* [WHAT TO DO]
In the entries that follow, the line with "ATOM 45 N N" opens the range and the line with "ATOM 49 O O" closes it; repeat that range exactly, both lines included.

* [INFORMATION PROVIDED]
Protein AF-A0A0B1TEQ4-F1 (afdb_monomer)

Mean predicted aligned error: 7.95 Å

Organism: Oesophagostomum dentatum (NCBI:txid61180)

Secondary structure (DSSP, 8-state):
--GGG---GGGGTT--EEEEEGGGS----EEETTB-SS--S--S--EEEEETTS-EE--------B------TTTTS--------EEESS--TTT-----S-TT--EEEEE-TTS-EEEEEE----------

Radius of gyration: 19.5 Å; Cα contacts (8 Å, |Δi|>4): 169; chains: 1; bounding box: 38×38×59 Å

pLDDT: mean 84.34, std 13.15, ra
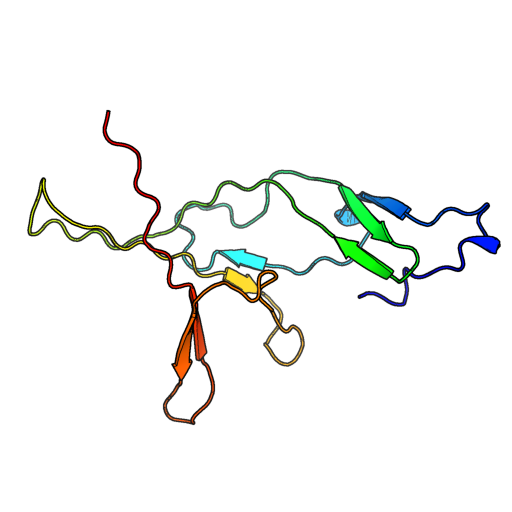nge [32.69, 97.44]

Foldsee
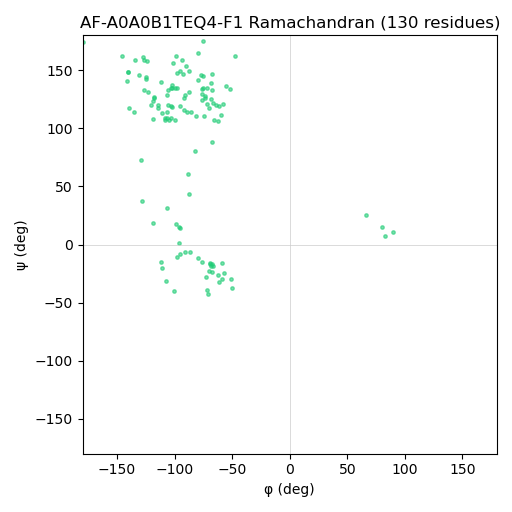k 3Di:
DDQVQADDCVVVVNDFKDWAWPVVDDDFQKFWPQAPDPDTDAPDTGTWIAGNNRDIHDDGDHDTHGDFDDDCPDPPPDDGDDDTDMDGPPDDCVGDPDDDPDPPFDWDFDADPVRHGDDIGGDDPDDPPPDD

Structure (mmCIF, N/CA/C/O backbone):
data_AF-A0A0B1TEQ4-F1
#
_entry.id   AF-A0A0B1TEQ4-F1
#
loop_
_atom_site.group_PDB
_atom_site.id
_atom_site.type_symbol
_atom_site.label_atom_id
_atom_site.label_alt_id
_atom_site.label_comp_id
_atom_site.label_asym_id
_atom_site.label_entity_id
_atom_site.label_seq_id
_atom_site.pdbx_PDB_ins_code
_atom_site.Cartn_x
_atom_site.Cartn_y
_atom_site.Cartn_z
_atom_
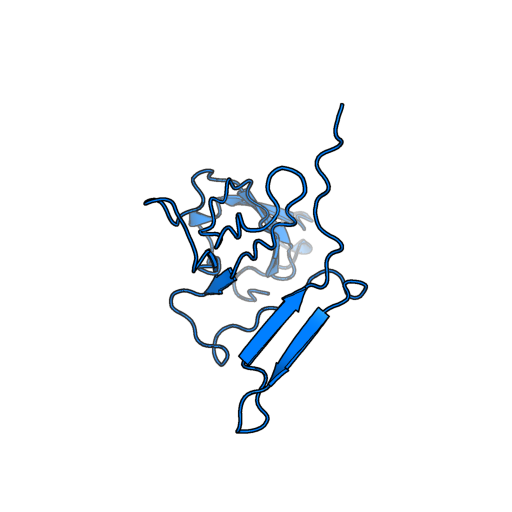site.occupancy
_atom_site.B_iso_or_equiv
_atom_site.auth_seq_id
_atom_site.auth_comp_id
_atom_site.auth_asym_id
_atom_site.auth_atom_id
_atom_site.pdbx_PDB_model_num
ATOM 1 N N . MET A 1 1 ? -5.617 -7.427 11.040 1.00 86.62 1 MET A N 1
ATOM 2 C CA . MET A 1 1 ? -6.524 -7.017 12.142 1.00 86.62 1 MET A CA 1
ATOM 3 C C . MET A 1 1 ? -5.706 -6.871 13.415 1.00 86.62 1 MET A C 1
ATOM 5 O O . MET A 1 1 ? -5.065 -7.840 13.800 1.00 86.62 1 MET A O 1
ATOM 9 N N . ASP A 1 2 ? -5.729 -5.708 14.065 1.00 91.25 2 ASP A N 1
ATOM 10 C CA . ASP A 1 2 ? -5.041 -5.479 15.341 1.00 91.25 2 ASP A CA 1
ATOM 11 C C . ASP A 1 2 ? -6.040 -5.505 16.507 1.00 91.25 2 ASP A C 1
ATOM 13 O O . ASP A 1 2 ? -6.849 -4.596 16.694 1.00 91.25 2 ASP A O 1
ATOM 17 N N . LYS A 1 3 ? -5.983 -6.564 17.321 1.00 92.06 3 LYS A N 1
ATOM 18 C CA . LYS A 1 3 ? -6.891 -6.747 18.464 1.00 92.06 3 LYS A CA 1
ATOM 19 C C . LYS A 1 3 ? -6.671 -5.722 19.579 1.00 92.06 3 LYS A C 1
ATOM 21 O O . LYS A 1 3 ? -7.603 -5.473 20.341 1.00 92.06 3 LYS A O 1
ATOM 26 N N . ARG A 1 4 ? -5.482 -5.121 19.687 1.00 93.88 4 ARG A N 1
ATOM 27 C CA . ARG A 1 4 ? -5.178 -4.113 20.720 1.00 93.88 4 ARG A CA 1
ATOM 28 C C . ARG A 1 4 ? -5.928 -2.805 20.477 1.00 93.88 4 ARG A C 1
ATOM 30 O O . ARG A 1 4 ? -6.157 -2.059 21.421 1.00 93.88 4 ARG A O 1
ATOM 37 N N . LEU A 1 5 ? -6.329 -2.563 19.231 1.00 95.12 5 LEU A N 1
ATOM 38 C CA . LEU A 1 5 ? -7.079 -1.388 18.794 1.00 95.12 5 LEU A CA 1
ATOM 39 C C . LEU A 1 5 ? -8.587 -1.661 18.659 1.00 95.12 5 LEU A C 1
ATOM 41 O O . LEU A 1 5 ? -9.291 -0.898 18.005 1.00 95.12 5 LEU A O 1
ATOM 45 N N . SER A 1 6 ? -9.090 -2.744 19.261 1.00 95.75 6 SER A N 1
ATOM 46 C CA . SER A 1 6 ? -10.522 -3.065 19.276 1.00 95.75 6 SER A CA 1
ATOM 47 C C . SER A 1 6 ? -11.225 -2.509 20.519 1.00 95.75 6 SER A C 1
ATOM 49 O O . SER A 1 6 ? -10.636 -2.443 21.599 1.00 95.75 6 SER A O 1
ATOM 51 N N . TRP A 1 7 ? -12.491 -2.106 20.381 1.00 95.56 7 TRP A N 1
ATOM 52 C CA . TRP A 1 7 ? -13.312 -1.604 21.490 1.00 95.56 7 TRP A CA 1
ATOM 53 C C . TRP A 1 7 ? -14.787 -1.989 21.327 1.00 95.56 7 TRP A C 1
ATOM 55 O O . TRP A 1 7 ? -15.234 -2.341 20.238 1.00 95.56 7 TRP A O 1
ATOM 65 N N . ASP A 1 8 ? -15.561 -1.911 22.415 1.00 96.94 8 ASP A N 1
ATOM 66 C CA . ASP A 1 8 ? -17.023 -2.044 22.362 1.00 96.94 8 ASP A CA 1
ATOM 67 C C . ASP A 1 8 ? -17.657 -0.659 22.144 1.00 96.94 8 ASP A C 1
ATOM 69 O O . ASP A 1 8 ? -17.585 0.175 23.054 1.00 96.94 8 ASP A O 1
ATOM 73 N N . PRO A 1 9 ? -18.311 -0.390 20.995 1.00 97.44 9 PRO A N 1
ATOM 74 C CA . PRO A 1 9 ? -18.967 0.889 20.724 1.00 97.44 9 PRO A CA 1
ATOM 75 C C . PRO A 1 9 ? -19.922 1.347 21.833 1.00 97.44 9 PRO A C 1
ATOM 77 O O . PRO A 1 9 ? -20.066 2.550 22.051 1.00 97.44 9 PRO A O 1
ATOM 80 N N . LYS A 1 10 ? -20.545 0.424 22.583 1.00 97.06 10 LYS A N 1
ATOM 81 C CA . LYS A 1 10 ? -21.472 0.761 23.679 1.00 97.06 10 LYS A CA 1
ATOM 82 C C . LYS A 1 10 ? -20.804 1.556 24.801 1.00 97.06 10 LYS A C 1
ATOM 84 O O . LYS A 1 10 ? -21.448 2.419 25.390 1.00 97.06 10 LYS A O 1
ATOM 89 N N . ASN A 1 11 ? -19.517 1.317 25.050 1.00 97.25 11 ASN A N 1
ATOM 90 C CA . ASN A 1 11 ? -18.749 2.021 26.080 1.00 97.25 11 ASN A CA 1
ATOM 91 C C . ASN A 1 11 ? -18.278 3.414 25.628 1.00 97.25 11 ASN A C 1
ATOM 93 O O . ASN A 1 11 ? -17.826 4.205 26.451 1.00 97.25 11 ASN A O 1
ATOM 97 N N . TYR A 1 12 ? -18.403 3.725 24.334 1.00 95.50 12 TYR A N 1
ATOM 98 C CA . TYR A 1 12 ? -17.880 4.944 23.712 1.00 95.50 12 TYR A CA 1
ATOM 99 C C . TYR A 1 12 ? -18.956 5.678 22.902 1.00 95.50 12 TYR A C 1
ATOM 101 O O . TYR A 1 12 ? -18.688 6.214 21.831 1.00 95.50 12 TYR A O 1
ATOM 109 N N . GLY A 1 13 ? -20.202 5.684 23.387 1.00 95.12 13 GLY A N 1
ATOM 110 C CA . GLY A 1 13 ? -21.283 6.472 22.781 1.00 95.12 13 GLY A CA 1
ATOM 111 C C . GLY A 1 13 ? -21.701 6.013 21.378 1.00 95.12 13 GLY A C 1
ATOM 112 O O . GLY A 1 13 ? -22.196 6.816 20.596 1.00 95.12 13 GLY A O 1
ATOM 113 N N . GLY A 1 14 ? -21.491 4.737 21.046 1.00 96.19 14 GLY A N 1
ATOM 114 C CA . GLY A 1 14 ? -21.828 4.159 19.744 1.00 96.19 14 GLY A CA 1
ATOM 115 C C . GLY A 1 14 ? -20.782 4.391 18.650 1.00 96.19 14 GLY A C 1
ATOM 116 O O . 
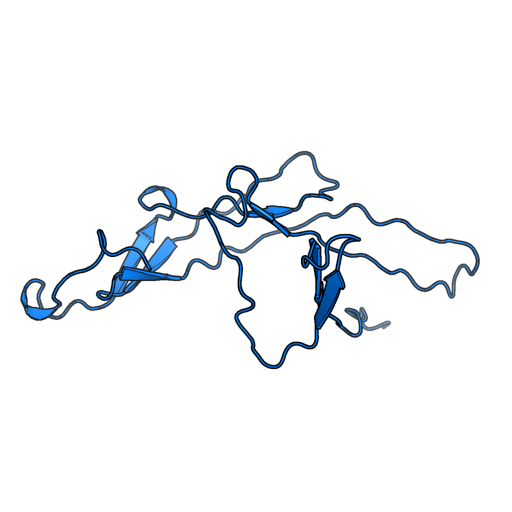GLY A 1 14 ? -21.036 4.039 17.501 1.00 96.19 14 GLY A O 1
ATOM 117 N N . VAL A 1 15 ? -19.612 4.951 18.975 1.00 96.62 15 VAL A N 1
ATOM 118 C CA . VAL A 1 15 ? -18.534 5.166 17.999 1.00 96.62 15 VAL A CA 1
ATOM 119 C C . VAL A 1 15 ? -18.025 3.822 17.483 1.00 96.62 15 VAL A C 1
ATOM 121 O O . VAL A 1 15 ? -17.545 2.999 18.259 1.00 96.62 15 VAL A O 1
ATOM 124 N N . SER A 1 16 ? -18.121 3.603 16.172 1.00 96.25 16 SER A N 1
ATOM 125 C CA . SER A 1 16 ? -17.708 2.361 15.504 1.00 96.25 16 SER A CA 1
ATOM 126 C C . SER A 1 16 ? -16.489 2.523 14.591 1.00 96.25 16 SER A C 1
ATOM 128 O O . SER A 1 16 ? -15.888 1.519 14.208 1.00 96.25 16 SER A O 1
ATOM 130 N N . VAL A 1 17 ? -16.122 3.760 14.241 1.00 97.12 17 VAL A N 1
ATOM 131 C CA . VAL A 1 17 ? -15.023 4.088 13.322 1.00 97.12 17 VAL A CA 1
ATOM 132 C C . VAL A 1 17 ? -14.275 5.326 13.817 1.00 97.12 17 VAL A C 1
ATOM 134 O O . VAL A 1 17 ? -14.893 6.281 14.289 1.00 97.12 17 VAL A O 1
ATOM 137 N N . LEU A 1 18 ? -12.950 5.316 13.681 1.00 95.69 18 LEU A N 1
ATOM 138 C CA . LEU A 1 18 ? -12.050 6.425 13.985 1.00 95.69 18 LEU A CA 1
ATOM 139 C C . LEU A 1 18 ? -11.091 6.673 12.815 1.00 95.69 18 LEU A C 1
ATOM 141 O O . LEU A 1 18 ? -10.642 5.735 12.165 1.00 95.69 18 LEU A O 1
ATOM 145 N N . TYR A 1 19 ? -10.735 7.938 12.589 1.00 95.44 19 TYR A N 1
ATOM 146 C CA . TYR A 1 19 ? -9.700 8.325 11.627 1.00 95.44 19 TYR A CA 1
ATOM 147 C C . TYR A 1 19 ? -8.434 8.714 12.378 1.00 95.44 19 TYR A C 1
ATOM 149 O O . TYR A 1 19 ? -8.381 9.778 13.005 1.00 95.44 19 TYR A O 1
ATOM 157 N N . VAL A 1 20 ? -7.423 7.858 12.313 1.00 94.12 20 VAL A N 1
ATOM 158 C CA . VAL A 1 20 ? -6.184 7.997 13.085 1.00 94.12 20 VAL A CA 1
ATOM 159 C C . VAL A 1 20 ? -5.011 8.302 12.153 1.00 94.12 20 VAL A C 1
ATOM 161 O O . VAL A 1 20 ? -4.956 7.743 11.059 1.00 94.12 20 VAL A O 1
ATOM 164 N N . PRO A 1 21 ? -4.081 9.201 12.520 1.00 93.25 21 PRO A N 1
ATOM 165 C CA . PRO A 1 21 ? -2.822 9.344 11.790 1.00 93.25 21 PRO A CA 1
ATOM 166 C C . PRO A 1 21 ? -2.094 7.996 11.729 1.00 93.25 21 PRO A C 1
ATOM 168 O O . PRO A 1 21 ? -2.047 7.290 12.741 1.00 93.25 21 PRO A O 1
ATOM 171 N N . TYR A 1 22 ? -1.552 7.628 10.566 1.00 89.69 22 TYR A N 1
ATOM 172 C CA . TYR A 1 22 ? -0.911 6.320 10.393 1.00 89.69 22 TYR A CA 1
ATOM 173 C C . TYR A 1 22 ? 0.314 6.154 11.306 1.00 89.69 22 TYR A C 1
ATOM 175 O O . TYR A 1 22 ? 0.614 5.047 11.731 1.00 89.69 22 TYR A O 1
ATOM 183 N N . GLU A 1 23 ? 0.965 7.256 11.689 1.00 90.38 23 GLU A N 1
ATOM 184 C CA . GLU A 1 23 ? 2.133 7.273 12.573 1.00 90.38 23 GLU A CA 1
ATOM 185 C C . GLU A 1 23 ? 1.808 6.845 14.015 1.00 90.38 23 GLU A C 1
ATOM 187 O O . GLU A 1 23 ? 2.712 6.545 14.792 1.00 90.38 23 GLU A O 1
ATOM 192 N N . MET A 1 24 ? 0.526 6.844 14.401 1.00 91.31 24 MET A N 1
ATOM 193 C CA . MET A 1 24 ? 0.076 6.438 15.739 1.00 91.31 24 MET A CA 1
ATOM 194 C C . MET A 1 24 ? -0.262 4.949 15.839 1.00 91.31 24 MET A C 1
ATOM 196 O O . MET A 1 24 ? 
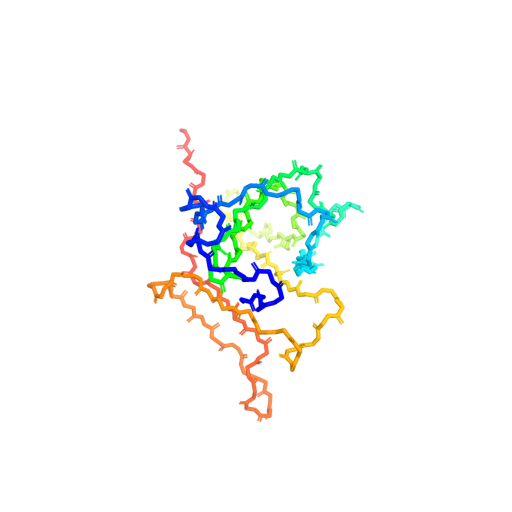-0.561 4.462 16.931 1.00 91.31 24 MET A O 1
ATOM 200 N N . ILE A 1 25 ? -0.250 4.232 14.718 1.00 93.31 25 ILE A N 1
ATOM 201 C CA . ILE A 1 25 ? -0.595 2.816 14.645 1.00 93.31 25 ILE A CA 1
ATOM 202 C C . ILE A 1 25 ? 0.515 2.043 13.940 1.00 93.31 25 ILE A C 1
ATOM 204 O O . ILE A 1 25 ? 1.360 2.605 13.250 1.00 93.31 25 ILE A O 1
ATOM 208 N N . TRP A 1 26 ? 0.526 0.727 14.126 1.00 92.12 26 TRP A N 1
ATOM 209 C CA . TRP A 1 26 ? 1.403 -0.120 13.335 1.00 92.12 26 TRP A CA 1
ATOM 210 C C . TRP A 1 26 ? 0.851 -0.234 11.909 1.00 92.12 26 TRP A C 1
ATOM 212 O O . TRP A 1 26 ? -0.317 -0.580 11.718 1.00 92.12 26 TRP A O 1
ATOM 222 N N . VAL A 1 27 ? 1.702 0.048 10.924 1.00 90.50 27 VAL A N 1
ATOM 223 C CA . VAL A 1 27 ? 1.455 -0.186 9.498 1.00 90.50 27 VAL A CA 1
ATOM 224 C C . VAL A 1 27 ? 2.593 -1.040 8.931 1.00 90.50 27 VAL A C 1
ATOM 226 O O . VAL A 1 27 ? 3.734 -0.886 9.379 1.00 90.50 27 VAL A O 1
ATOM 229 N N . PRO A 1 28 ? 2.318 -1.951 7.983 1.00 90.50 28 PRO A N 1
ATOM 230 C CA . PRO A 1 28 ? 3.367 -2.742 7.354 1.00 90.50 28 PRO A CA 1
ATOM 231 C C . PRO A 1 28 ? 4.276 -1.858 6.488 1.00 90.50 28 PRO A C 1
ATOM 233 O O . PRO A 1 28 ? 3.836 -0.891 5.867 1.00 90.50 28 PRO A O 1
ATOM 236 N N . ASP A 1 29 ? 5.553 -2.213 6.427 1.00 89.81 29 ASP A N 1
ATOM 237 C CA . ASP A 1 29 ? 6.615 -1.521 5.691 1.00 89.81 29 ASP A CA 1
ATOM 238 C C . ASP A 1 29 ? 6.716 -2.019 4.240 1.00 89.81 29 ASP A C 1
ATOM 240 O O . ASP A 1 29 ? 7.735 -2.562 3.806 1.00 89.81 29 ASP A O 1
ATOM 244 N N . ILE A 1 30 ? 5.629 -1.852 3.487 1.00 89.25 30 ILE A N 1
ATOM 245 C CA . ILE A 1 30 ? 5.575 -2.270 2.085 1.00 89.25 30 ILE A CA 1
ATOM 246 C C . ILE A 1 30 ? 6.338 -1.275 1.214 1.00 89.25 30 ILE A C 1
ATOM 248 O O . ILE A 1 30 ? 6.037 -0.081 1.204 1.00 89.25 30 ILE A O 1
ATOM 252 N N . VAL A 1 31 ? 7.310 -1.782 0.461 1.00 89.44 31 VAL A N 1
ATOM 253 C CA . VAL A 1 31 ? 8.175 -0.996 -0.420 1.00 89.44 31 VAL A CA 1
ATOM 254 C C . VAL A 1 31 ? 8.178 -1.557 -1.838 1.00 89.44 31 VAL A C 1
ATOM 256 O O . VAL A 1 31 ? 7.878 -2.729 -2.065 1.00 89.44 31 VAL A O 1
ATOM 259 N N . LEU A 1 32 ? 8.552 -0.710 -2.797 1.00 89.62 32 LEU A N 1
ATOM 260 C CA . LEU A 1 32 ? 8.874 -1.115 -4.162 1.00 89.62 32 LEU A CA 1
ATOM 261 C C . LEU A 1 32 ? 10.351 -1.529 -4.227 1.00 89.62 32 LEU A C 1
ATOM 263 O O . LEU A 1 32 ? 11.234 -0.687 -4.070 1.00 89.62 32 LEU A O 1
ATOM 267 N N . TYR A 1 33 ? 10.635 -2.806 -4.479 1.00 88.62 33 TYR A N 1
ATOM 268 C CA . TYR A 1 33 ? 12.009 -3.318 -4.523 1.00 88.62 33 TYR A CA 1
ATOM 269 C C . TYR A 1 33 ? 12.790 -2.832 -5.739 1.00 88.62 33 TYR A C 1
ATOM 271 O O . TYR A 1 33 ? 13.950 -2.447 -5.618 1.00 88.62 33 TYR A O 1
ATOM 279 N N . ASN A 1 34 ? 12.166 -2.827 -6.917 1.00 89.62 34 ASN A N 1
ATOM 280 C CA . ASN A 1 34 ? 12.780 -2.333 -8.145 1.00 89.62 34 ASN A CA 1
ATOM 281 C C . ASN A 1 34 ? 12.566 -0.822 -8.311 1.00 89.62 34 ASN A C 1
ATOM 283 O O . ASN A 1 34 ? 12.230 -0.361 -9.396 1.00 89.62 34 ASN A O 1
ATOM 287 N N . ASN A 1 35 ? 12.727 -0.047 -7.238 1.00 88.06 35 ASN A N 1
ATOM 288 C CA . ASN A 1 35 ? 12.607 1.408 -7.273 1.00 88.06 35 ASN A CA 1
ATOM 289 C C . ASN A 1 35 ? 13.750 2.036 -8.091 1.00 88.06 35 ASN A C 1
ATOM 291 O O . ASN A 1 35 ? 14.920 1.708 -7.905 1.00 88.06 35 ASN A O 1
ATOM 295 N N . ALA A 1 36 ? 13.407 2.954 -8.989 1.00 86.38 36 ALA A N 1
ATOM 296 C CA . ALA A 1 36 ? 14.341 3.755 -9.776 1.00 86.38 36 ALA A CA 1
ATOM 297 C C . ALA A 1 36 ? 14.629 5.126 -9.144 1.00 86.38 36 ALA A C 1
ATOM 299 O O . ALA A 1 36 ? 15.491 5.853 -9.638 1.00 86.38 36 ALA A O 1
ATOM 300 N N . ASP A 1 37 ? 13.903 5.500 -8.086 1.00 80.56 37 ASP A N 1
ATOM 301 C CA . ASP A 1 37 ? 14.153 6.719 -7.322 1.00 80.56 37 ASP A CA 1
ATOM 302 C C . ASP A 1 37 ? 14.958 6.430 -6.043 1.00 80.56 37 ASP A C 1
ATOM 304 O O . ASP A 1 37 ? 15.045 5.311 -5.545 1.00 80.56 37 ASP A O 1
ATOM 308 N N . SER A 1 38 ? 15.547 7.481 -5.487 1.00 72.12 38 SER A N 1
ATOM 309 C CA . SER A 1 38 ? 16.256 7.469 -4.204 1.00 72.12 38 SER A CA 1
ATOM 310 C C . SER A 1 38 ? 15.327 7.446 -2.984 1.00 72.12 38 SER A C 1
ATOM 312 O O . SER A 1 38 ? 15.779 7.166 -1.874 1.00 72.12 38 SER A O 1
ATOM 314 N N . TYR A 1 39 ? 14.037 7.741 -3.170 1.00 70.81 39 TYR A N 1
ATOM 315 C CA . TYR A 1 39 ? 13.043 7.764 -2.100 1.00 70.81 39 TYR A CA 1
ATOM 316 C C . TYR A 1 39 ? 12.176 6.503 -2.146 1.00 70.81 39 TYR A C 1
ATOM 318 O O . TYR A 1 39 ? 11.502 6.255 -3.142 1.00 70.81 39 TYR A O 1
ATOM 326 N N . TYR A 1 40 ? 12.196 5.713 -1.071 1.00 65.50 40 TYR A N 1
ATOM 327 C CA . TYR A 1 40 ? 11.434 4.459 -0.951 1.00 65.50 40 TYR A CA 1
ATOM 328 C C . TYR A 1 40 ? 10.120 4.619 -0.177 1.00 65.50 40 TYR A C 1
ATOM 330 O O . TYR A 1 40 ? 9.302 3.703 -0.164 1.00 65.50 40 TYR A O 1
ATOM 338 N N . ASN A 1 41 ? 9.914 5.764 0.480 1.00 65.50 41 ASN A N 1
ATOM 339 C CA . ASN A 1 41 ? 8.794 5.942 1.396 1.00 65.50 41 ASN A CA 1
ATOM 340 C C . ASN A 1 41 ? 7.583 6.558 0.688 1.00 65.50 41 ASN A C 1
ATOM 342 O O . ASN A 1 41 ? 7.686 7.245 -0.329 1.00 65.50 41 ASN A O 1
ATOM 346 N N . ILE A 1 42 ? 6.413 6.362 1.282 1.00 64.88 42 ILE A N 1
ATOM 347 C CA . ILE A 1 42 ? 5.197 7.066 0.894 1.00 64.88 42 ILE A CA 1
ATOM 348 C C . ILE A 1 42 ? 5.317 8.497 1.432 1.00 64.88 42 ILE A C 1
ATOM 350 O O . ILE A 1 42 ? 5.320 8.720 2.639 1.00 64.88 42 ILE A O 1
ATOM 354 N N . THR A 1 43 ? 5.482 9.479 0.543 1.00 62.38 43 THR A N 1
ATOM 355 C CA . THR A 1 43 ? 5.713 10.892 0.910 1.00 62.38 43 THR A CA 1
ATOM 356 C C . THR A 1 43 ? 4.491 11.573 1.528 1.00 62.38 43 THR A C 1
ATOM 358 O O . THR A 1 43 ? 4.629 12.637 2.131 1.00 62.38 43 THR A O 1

* [RESULT OF THIS TASK]
ATOM 45 N N . SER A 1 6 ? -9.090 -2.744 19.261 1.00 95.75 6 SER A N 1
ATOM 46 C CA . SER A 1 6 ? -10.522 -3.065 19.276 1.00 95.75 6 SER A CA 1
ATOM 47 C C . SER A 1 6 ? -11.225 -2.509 20.519 1.00 95.75 6 SER A C 1
ATOM 49 O O . SER A 1 6 ? -10.636 -2.443 21.599 1.00 95.75 6 SER A O 1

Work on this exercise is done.